What is needed is the run of lines from the one with "ATOM 93 N N" through the close of the data, set down exactly.

###

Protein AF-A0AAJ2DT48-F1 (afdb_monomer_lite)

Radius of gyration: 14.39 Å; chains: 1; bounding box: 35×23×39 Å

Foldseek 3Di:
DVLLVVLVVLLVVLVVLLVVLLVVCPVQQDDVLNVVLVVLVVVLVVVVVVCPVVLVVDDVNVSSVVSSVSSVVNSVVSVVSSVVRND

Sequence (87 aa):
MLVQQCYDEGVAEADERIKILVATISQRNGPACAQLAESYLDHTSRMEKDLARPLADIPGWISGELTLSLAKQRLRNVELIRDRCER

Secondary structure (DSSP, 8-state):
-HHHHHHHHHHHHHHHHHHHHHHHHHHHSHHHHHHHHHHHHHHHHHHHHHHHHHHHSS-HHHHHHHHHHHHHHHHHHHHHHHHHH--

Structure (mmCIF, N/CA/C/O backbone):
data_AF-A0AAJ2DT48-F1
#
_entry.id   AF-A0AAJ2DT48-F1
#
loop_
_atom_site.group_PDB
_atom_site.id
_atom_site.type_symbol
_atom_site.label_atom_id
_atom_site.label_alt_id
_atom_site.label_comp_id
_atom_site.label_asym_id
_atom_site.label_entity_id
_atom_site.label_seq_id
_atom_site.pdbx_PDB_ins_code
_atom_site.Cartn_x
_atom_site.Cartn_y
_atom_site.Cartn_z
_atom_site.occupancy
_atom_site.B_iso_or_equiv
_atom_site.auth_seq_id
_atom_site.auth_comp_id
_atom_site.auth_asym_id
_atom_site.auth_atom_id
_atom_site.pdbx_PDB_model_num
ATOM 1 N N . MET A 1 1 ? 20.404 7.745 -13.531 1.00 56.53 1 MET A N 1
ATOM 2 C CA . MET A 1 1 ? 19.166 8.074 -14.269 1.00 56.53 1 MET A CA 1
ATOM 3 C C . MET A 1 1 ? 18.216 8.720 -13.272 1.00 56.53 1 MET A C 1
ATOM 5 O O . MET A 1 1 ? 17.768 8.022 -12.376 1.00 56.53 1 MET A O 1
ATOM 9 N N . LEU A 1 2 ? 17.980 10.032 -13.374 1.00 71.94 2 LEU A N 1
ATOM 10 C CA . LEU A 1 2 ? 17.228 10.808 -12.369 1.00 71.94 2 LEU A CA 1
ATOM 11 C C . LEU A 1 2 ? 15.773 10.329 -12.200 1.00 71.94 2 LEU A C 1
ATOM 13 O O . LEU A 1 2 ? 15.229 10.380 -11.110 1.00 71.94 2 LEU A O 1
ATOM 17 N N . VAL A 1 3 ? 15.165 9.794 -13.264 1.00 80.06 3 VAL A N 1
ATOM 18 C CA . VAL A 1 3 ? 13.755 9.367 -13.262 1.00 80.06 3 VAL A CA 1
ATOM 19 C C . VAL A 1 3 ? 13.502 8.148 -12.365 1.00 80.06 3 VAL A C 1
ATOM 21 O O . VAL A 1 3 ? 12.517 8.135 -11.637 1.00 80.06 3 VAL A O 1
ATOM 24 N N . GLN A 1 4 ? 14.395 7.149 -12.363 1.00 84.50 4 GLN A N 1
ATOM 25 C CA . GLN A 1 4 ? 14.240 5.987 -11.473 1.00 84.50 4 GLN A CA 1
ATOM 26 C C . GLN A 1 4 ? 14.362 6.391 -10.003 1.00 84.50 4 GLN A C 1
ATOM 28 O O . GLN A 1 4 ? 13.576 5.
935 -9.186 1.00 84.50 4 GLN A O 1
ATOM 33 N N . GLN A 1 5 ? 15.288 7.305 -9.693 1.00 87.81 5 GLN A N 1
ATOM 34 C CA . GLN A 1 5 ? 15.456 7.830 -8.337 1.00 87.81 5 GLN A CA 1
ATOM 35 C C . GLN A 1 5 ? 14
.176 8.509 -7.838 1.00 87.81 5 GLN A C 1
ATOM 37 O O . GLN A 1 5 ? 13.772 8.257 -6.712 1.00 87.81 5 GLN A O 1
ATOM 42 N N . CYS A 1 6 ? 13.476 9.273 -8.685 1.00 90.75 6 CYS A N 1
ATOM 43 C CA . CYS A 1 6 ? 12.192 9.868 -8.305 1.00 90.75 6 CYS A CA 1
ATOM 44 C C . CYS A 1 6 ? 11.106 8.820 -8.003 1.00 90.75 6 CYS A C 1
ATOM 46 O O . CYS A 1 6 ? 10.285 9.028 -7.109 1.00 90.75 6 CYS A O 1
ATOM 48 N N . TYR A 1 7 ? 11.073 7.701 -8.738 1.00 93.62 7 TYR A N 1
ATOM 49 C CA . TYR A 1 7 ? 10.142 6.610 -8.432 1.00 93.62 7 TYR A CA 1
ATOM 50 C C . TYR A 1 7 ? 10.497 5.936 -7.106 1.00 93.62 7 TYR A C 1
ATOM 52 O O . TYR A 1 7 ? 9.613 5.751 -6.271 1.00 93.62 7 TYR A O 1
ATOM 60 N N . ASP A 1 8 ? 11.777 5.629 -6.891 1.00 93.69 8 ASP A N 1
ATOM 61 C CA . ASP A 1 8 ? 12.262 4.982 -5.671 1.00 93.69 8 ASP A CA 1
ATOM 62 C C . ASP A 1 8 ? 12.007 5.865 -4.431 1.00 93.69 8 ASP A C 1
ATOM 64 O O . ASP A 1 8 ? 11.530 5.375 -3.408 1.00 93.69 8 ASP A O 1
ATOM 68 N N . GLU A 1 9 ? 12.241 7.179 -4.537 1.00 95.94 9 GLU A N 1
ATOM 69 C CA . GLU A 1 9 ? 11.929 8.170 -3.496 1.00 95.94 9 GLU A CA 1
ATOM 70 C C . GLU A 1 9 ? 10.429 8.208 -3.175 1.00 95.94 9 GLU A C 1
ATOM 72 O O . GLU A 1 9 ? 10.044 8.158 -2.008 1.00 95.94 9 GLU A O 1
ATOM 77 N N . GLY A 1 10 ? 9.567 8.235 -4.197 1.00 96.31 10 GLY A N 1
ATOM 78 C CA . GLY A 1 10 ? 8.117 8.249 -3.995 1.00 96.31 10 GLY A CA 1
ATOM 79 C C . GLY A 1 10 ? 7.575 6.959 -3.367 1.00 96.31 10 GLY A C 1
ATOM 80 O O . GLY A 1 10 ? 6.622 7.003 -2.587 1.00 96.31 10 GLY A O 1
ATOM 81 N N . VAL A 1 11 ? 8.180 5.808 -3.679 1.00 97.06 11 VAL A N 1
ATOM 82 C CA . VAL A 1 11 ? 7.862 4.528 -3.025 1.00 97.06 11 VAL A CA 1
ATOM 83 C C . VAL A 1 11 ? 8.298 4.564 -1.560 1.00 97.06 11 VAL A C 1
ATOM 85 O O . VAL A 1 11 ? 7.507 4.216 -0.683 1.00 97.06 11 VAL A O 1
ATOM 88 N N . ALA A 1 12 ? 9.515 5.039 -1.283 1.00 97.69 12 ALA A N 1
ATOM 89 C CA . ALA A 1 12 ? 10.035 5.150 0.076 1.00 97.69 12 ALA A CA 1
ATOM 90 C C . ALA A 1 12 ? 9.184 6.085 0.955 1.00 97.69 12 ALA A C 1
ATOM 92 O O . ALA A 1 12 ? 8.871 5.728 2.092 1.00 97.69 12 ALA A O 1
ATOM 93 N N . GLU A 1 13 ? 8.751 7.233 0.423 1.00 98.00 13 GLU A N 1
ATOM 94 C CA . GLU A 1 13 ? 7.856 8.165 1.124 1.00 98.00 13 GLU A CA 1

###

§ **RESULT OF THIS EXERCISE**:
ATOM 93 N N . GLU A 1 13 ? 8.751 7.233 0.423 1.00 98.00 13 GLU A N 1
ATOM 94 C CA . GLU A 1 13 ? 7.856 8.165 1.124 1.00 98.00 13 GLU A CA 1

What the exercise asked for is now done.